We will use the large processing capabilities of a Hadoop cluster to analyze data from real social networks to approximate the distance distribution to get a feel for how far apart most things are. To do this, we will randomly pick a subset of the vertices in the graph, and compute their distances to all other vertices. Your final program will take in a social graph and a constant for sampling and it will return data that we could use to produce a histogram of distance versus frequency of that distance for our selected sample.
Algorithm
Formally, we can think of each input social network as defining a graph. Each person is a vertex and each relationship is an edge. This graph is unweighted since all relationships (friendships, follows, collaborations) are equivalent. In general, the distance between any two vertices is the sum of the weights of edges in the shortest path between them. To find the all of the distances from one starting point, one would normally use a Single-source Shortest Path algorithm such as Dijkstra's Algorithm, but since the graph is unweighted, we can get away with a simple Breadth-First Search (BFS). Better yet, the BFS will be much easier to parallelize.

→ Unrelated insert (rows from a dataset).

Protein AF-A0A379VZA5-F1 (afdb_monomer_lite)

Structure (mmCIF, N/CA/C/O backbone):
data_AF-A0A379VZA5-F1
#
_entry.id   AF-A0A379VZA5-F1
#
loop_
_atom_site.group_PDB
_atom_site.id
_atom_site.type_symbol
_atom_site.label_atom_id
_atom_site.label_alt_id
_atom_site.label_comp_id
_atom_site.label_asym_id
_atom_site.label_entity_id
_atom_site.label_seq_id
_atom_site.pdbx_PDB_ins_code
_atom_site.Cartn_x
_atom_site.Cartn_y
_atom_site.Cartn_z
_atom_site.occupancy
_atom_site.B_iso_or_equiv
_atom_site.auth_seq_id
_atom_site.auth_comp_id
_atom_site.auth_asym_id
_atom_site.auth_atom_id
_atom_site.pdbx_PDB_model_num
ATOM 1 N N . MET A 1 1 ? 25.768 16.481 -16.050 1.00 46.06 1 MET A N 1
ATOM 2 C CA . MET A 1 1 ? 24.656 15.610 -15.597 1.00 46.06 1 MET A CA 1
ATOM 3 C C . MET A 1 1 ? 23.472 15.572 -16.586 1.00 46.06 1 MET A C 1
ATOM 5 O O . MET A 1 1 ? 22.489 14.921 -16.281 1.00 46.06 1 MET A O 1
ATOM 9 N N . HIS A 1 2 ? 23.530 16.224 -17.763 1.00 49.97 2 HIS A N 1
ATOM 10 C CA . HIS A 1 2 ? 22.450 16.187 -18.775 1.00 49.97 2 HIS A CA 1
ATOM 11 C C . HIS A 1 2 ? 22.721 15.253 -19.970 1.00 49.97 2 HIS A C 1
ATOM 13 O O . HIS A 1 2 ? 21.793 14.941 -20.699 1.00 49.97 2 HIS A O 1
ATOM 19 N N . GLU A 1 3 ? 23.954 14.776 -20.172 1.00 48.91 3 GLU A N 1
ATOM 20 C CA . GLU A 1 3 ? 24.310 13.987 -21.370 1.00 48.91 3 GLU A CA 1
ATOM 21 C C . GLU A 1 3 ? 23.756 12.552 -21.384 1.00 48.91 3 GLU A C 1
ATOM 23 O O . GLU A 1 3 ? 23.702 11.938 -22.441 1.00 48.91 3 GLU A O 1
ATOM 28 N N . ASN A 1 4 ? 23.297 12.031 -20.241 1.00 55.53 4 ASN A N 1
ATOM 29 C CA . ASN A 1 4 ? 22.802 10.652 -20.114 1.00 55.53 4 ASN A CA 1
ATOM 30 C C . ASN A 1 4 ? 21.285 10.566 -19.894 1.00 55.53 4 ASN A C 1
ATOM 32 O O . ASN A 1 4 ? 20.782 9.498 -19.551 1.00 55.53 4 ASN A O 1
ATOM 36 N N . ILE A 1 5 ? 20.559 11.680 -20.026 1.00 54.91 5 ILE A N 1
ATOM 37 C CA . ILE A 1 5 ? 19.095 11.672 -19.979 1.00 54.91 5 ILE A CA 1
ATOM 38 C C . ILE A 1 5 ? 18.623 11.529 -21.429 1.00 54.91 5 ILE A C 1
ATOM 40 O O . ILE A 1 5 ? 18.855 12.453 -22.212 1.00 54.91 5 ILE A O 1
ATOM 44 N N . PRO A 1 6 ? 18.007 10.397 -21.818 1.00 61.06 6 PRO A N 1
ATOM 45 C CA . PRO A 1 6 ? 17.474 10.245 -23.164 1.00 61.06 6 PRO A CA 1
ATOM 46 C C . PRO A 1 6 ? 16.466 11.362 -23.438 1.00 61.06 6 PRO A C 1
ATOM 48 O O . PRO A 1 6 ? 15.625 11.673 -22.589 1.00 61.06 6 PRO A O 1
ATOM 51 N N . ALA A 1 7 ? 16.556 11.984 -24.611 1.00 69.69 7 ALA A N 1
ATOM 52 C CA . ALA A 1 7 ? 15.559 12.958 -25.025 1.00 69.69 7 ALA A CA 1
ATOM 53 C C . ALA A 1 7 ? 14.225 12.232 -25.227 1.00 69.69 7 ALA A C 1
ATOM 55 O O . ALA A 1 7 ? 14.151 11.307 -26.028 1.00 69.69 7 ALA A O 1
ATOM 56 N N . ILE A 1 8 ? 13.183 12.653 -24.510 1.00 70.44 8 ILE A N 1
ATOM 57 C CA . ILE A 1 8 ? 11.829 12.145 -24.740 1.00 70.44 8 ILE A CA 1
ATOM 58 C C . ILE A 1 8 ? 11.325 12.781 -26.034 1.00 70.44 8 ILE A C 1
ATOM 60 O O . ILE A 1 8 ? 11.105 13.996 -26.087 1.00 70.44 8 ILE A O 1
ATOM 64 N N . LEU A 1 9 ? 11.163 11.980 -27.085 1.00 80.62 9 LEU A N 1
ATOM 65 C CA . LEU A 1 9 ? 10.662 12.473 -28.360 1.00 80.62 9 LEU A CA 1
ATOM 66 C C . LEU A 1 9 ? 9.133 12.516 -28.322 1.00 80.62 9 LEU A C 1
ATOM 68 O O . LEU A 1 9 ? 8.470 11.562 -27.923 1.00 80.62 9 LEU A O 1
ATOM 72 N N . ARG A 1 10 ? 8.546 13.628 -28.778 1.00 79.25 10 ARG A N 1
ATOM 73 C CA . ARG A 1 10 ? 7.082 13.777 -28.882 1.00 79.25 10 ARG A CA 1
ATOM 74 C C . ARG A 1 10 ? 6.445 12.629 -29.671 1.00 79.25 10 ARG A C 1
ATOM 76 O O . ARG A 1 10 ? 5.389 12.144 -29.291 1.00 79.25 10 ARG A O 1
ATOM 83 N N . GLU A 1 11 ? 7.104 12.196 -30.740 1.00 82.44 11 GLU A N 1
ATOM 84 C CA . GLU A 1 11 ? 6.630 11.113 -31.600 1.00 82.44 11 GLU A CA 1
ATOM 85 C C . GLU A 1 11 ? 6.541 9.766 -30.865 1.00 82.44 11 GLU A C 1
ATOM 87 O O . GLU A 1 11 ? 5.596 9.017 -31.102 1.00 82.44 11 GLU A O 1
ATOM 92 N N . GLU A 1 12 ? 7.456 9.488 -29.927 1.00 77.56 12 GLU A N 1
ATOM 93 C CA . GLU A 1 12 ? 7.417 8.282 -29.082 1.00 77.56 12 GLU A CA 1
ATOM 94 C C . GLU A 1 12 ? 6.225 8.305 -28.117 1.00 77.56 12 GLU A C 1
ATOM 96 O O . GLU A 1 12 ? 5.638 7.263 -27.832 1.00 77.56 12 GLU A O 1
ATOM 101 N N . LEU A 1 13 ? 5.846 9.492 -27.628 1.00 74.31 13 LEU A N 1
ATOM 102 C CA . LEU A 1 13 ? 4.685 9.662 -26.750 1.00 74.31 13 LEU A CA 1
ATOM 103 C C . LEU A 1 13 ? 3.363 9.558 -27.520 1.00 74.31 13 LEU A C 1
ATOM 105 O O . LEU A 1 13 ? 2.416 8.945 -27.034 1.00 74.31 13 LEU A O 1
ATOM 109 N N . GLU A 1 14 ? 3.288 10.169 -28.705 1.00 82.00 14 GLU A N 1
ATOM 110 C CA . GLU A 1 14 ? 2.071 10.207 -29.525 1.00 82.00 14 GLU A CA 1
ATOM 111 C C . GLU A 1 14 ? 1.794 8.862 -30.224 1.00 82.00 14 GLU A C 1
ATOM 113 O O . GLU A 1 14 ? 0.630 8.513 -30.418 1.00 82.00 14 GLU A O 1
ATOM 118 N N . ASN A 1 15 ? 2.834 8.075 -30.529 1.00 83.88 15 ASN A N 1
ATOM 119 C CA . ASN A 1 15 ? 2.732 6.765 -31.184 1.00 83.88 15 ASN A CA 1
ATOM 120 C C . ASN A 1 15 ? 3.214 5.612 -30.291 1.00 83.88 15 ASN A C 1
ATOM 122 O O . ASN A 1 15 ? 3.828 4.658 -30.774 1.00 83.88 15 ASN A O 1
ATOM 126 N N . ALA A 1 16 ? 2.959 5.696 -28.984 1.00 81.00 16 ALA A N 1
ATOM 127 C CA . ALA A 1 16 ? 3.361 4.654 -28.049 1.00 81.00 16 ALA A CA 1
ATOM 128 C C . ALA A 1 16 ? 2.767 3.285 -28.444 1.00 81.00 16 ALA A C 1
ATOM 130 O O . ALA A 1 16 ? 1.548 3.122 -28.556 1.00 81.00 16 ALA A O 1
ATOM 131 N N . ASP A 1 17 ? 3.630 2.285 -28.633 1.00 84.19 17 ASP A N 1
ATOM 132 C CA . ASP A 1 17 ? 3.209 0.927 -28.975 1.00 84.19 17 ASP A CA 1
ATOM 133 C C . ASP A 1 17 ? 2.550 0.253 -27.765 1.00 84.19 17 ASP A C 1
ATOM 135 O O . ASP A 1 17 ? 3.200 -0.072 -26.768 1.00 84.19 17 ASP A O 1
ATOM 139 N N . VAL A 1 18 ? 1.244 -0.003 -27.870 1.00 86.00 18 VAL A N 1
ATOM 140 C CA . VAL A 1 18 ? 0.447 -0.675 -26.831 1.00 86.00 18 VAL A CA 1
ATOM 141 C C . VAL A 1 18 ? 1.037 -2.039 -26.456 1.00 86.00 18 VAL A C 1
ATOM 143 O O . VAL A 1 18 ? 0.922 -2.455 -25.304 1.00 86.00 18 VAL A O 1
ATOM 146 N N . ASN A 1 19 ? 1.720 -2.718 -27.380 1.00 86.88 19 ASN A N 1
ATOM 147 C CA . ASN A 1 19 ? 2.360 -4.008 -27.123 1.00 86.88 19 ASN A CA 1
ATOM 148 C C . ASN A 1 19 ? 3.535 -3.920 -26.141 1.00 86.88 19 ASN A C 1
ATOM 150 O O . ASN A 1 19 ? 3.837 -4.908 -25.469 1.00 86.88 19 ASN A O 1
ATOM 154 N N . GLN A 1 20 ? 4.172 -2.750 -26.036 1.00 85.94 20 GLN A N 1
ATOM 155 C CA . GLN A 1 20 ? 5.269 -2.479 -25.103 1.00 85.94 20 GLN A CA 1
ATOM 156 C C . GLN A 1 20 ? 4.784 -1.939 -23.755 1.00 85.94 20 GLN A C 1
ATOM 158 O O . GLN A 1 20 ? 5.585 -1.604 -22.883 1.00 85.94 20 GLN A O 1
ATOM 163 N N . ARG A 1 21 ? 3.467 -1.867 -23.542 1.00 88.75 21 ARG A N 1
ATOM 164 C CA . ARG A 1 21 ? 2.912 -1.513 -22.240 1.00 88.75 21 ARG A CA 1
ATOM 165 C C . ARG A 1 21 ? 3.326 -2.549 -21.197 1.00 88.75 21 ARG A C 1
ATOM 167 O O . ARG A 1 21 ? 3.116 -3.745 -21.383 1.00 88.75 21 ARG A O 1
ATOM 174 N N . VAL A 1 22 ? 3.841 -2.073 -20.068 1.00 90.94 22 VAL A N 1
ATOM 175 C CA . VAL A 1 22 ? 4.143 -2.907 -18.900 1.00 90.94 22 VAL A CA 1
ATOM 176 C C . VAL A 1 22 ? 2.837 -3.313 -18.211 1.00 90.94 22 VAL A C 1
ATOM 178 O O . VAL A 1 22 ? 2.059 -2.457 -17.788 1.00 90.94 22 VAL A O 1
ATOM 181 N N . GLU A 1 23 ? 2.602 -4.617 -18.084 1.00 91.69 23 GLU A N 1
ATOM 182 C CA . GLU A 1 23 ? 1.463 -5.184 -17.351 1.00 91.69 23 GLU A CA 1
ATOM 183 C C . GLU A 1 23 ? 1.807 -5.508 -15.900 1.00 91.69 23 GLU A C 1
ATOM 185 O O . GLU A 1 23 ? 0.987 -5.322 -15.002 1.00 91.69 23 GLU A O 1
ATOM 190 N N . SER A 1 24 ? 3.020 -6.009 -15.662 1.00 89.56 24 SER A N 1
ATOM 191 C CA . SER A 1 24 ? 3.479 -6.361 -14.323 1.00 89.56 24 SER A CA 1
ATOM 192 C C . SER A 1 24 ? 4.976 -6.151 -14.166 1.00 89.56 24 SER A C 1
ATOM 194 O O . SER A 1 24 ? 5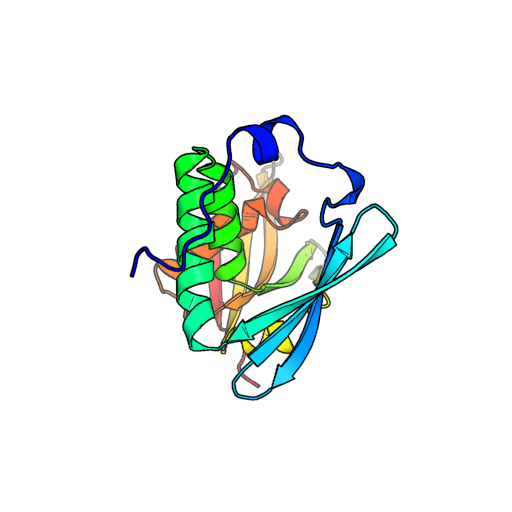.738 -6.291 -15.122 1.00 89.56 24 SER A O 1
ATOM 196 N N . LEU A 1 25 ? 5.379 -5.883 -12.929 1.00 90.19 25 LEU A N 1
ATOM 197 C CA . LEU A 1 25 ? 6.754 -5.677 -12.499 1.00 90.19 25 LEU A CA 1
ATOM 198 C C . LEU A 1 25 ? 7.038 -6.609 -11.319 1.00 90.19 25 LEU A C 1
ATOM 200 O O . LEU A 1 25 ? 6.277 -6.611 -10.350 1.00 90.19 25 LEU A O 1
ATOM 204 N N . ALA A 1 26 ? 8.129 -7.367 -11.381 1.00 87.56 26 ALA A N 1
ATOM 205 C CA . ALA A 1 26 ? 8.586 -8.206 -10.278 1.00 87.56 26 ALA A CA 1
ATOM 206 C C . ALA A 1 26 ? 10.090 -8.028 -10.051 1.00 87.56 26 ALA A C 1
ATOM 208 O O . ALA A 1 26 ? 10.847 -7.903 -11.008 1.00 87.56 26 ALA A O 1
ATOM 209 N N . LEU A 1 27 ? 10.523 -8.033 -8.789 1.00 87.88 27 LEU A N 1
ATOM 210 C CA . LEU A 1 27 ? 11.941 -8.140 -8.443 1.00 87.88 27 LEU A CA 1
ATOM 211 C C . LEU A 1 27 ? 12.371 -9.593 -8.681 1.00 87.88 27 LEU A C 1
ATOM 213 O O . LEU A 1 27 ? 11.861 -10.490 -8.010 1.00 87.88 27 LEU A O 1
ATOM 217 N N . SER A 1 28 ? 13.250 -9.820 -9.652 1.00 88.38 28 SER A N 1
ATOM 218 C CA . SER A 1 28 ? 13.727 -11.154 -10.035 1.00 88.38 28 SER A CA 1
ATOM 219 C C . SER A 1 28 ? 15.085 -11.488 -9.428 1.00 88.38 28 SER A C 1
ATOM 221 O O . SER A 1 28 ? 15.336 -12.653 -9.130 1.00 88.38 28 SER A O 1
ATOM 223 N N . ASP A 1 29 ? 15.923 -10.479 -9.183 1.00 87.19 29 ASP A N 1
ATOM 224 C CA . ASP A 1 29 ? 17.205 -10.639 -8.498 1.00 87.19 29 ASP A CA 1
ATOM 225 C C . ASP A 1 29 ? 17.549 -9.405 -7.651 1.00 87.19 29 ASP A C 1
ATOM 227 O O . ASP A 1 29 ? 17.171 -8.275 -7.972 1.00 87.19 29 ASP A O 1
ATOM 231 N N . ASN A 1 30 ? 18.264 -9.630 -6.553 1.00 85.00 30 ASN A N 1
ATOM 232 C CA . ASN A 1 30 ? 18.692 -8.602 -5.613 1.00 85.00 30 ASN A CA 1
ATOM 233 C C . ASN A 1 30 ? 20.121 -8.896 -5.155 1.00 85.00 30 ASN A C 1
ATOM 235 O O . ASN A 1 30 ? 20.349 -9.573 -4.151 1.00 85.00 30 ASN A O 1
ATOM 239 N N . THR A 1 31 ? 21.079 -8.377 -5.915 1.00 85.00 31 THR A N 1
ATOM 240 C CA . THR A 1 31 ? 22.494 -8.390 -5.533 1.00 85.00 31 THR A CA 1
ATOM 241 C C . THR A 1 31 ? 22.814 -7.151 -4.699 1.00 85.00 31 THR A C 1
ATOM 243 O O . THR A 1 31 ? 22.111 -6.149 -4.794 1.00 85.00 31 THR A O 1
ATOM 246 N N . GLU A 1 32 ? 23.915 -7.160 -3.940 1.00 78.31 32 GLU A N 1
ATOM 247 C CA . GLU A 1 32 ? 24.292 -6.026 -3.071 1.00 78.31 32 GLU A CA 1
ATOM 248 C C . GLU A 1 32 ? 24.337 -4.662 -3.782 1.00 78.31 32 GLU A C 1
ATOM 250 O O . GLU A 1 32 ? 24.163 -3.639 -3.134 1.00 78.31 32 GLU A O 1
ATOM 255 N N . LYS A 1 33 ? 24.583 -4.628 -5.099 1.00 86.56 33 LYS A N 1
ATOM 256 C CA . LYS A 1 33 ? 24.783 -3.379 -5.855 1.00 86.56 33 LYS A CA 1
ATOM 257 C C . LYS A 1 33 ? 23.731 -3.115 -6.925 1.00 86.56 33 LYS A C 1
ATOM 259 O O . LYS A 1 33 ? 23.675 -1.996 -7.440 1.00 86.56 33 LYS A O 1
ATOM 264 N N . VAL A 1 34 ? 22.958 -4.132 -7.307 1.00 90.38 34 VAL A N 1
ATOM 265 C CA . VAL A 1 34 ? 22.041 -4.077 -8.450 1.00 90.38 34 VAL A CA 1
ATOM 266 C C . VAL A 1 34 ? 20.765 -4.849 -8.136 1.00 90.38 34 VAL A C 1
ATOM 268 O O . VAL A 1 34 ? 20.806 -6.039 -7.814 1.00 90.38 34 VAL A O 1
ATOM 271 N N . LEU A 1 35 ? 19.639 -4.157 -8.296 1.00 89.88 35 LEU A N 1
ATOM 272 C CA . LEU A 1 35 ? 18.293 -4.715 -8.300 1.00 89.88 35 LEU A CA 1
ATOM 273 C C . LEU A 1 35 ? 17.903 -5.035 -9.743 1.00 89.88 35 LEU A C 1
ATOM 275 O O . LEU A 1 35 ? 17.941 -4.146 -10.596 1.00 89.88 35 LEU A O 1
ATOM 279 N N . THR A 1 36 ? 17.500 -6.273 -10.016 1.00 91.94 36 THR A N 1
ATOM 280 C CA . THR A 1 36 ? 16.975 -6.663 -11.329 1.00 91.94 36 THR A CA 1
ATOM 281 C C . THR A 1 36 ? 15.471 -6.834 -11.241 1.00 91.94 36 THR A C 1
ATOM 283 O O . THR A 1 36 ? 14.947 -7.613 -10.443 1.00 91.94 36 THR A O 1
ATOM 286 N N . PHE A 1 37 ? 14.775 -6.089 -12.084 1.00 91.62 37 PHE A N 1
ATOM 287 C CA . PHE A 1 37 ? 13.335 -6.100 -12.188 1.00 91.62 37 PHE A CA 1
ATOM 288 C C . PHE A 1 37 ? 12.906 -6.682 -13.528 1.00 91.62 37 PHE A C 1
ATOM 290 O O . PHE A 1 37 ? 13.242 -6.132 -14.571 1.00 91.62 37 PHE A O 1
ATOM 297 N N . THR A 1 38 ? 12.099 -7.734 -13.515 1.00 94.69 38 THR A N 1
ATOM 298 C CA . THR A 1 38 ? 11.509 -8.282 -14.736 1.00 94.69 38 THR A CA 1
ATOM 299 C C . THR A 1 38 ? 10.157 -7.620 -14.995 1.00 94.69 38 THR A C 1
ATOM 301 O O . THR A 1 38 ? 9.218 -7.711 -14.195 1.00 94.69 38 THR A O 1
ATOM 304 N N . LEU A 1 39 ? 10.064 -6.947 -16.136 1.00 94.44 39 LEU A N 1
ATOM 305 C CA . LEU A 1 39 ? 8.860 -6.344 -16.690 1.00 94.44 39 LEU A CA 1
ATOM 306 C C . LEU A 1 39 ? 8.189 -7.366 -17.604 1.00 94.44 39 LEU A C 1
ATOM 308 O O . LEU A 1 39 ? 8.825 -7.906 -18.507 1.00 94.44 39 LEU A O 1
ATOM 312 N N . LYS A 1 40 ? 6.897 -7.619 -17.403 1.00 94.31 40 LYS A N 1
ATOM 313 C CA . LYS A 1 40 ? 6.074 -8.346 -18.374 1.00 94.31 40 LYS A CA 1
ATOM 314 C C . LYS A 1 40 ? 5.341 -7.335 -19.243 1.00 94.31 40 LYS A C 1
ATOM 316 O O . LYS A 1 40 ? 4.618 -6.488 -18.714 1.00 94.31 40 LYS A O 1
ATOM 321 N N . LEU A 1 41 ? 5.540 -7.428 -20.549 1.00 94.31 41 LEU A N 1
ATOM 322 C CA . LEU A 1 41 ? 4.908 -6.560 -21.534 1.00 94.31 41 LEU A CA 1
ATOM 323 C C . LEU A 1 41 ? 3.592 -7.167 -22.033 1.00 94.31 41 LEU A C 1
ATOM 325 O O . LEU A 1 41 ? 3.383 -8.378 -21.950 1.00 94.31 41 LEU A O 1
ATOM 329 N N . HIS A 1 42 ? 2.710 -6.325 -22.570 1.00 92.06 42 HIS A N 1
ATOM 330 C CA . HIS A 1 42 ? 1.384 -6.727 -23.047 1.00 92.06 42 HIS A CA 1
ATOM 331 C C . HIS A 1 42 ? 1.428 -7.788 -24.158 1.00 92.06 42 HIS A C 1
ATOM 333 O O . HIS A 1 42 ? 0.570 -8.664 -24.223 1.00 92.06 42 HIS A O 1
ATOM 339 N N . ASN A 1 43 ? 2.471 -7.785 -24.990 1.00 90.88 43 ASN A N 1
ATOM 340 C CA . ASN A 1 43 ? 2.699 -8.829 -25.997 1.00 90.88 43 ASN A CA 1
ATOM 341 C C . ASN A 1 43 ? 3.187 -10.179 -25.426 1.00 90.88 43 ASN A C 1
ATOM 343 O O . ASN A 1 43 ? 3.506 -11.087 -26.191 1.00 90.88 43 ASN A O 1
ATOM 347 N N . GLY A 1 44 ? 3.289 -10.312 -24.101 1.00 90.88 44 GLY A N 1
ATOM 348 C CA . GLY A 1 44 ? 3.765 -11.513 -23.417 1.00 90.88 44 GLY A CA 1
ATOM 349 C C . GLY A 1 44 ? 5.287 -11.646 -23.337 1.00 90.88 44 GLY A C 1
ATOM 350 O O . GLY A 1 44 ? 5.765 -12.595 -22.721 1.00 90.88 44 GLY A O 1
ATOM 351 N N . SER A 1 45 ? 6.048 -10.719 -23.925 1.00 93.25 45 SER A N 1
ATOM 352 C CA . SER A 1 45 ? 7.506 -10.691 -23.789 1.00 93.25 45 SER A CA 1
ATOM 353 C C . SER A 1 45 ? 7.945 -10.134 -22.432 1.00 93.25 45 SER A C 1
ATOM 355 O O . SER A 1 45 ? 7.162 -9.524 -21.694 1.00 93.25 45 SER A O 1
ATOM 357 N N . HIS A 1 46 ? 9.214 -10.364 -22.103 1.00 93.12 46 HIS A N 1
ATOM 358 C CA . HIS A 1 46 ? 9.825 -9.923 -20.858 1.00 93.12 46 HIS A CA 1
ATOM 359 C C . HIS A 1 46 ? 11.022 -9.017 -21.129 1.00 93.12 46 HIS A C 1
ATOM 361 O O . HIS A 1 46 ? 11.784 -9.257 -22.066 1.00 93.12 46 HIS A O 1
ATOM 367 N N . LEU A 1 47 ? 11.186 -7.996 -20.291 1.00 93.62 47 LEU A N 1
ATOM 368 C CA . LEU A 1 47 ? 12.329 -7.090 -20.306 1.00 93.62 47 LEU A CA 1
ATOM 369 C C . LEU A 1 47 ? 12.899 -6.976 -18.894 1.00 93.62 47 LEU A C 1
ATOM 371 O O . LEU A 1 47 ? 12.158 -6.682 -17.959 1.00 93.62 47 LEU A O 1
ATOM 375 N N . ASP A 1 48 ? 14.208 -7.156 -18.748 1.00 93.50 48 ASP A N 1
ATOM 376 C CA . ASP A 1 48 ? 14.880 -6.959 -17.468 1.00 93.50 48 ASP A CA 1
ATOM 377 C C . ASP A 1 48 ? 15.414 -5.529 -17.355 1.00 93.50 48 ASP A C 1
ATOM 379 O O . ASP A 1 48 ? 16.192 -5.056 -18.184 1.00 93.50 48 ASP A O 1
ATOM 383 N N . LEU A 1 49 ? 14.990 -4.840 -16.301 1.00 91.12 49 LEU A N 1
ATOM 384 C CA . LEU A 1 49 ? 15.462 -3.526 -15.902 1.00 91.12 49 LEU A CA 1
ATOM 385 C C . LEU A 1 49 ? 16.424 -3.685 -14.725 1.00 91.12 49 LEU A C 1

To get a feel for how this works, examine the pseudocode for a serial BFS implementation below:
def bfs(vertices, s) for v in vertices dist[v] = -1 dist[s] = 0 queue = [s] for v in queue for n in neighbors(v) if dist[n] == -1 dist[n] = dist[v] + 1 queue += [n] return dist
This variant of breadth-first search will return the distance of each vertex
from the starting point s
. Notice that each vertex is visited
only once, so its distance is only updated if it is ever reached and has yet to
be visited. Your parallel version for MapReduce will be very different (this
project is not as straightforward as dumping the above code into a mapper!), but
the above example was given to show that BFS can compute distances on an unweighted
graph.
We will only perform breadth-first searches from a subset of the nodes to save on time since not much more fidelity is gained by examining all of them. In short, our program will: load in the social graph, perform multiple breadth-first searches, and compute the histogram. We'll be performing all of these breadth first searches simultaneously, since we want to maximize the amount of work we complete in a given unit of time. This will also result in fewer copies of the graph (lower disk/memory usage) and fewer sequential mapreduces (saving time), both of which accelerate processing drastically.
To pick the starting points, we search from each vertex with the probability of 1/denom, so that in expectation, the program will perform num_vertices/denom searches. We leave the actual number of searches to chance since this method is better for a distributed setting like MapReduce. For each vertex, the choice of whether to search from it is completely parallel, and the only global information it needs is the probability with which it should be selected. (Hint/sidenote: At no point should you be calculating how many vertices are in the graph). Once we're doing running our mapper and reducer for BFS, we'll have a final phase of MapReduce that produces the histogram data, which is simply the totals of how many shortest paths are of each distance.
At this point, you're probably wondering how you'll test your code if everything
is randomized. Notice however that if we set denom
to one, we'll run
a BFS starting at every vertex. Thus, the deterministic way to test our code
involves setting denom
to one and passing in a relatively small
graph.
Problem Details
The input graphs are encoded in Hadoop's
SequenceFileType
and each element is (key,value)
= (LongWritable source, LongWritable destination)
. The output
should be of the form (key,value)
= (LongWritable distance, LongWritable total)
, where total is the
number of shortest paths with that distance. In order to keep things managable,
we use the variable MAX_ITERATIONS
to limit the depth of our BFS.
By default, this value is set to MAX_ITERATIONS
= 20. For our
purposes, this is a pretty reasonable limit that lets us keep runtime under
control in the presence of a few outliers.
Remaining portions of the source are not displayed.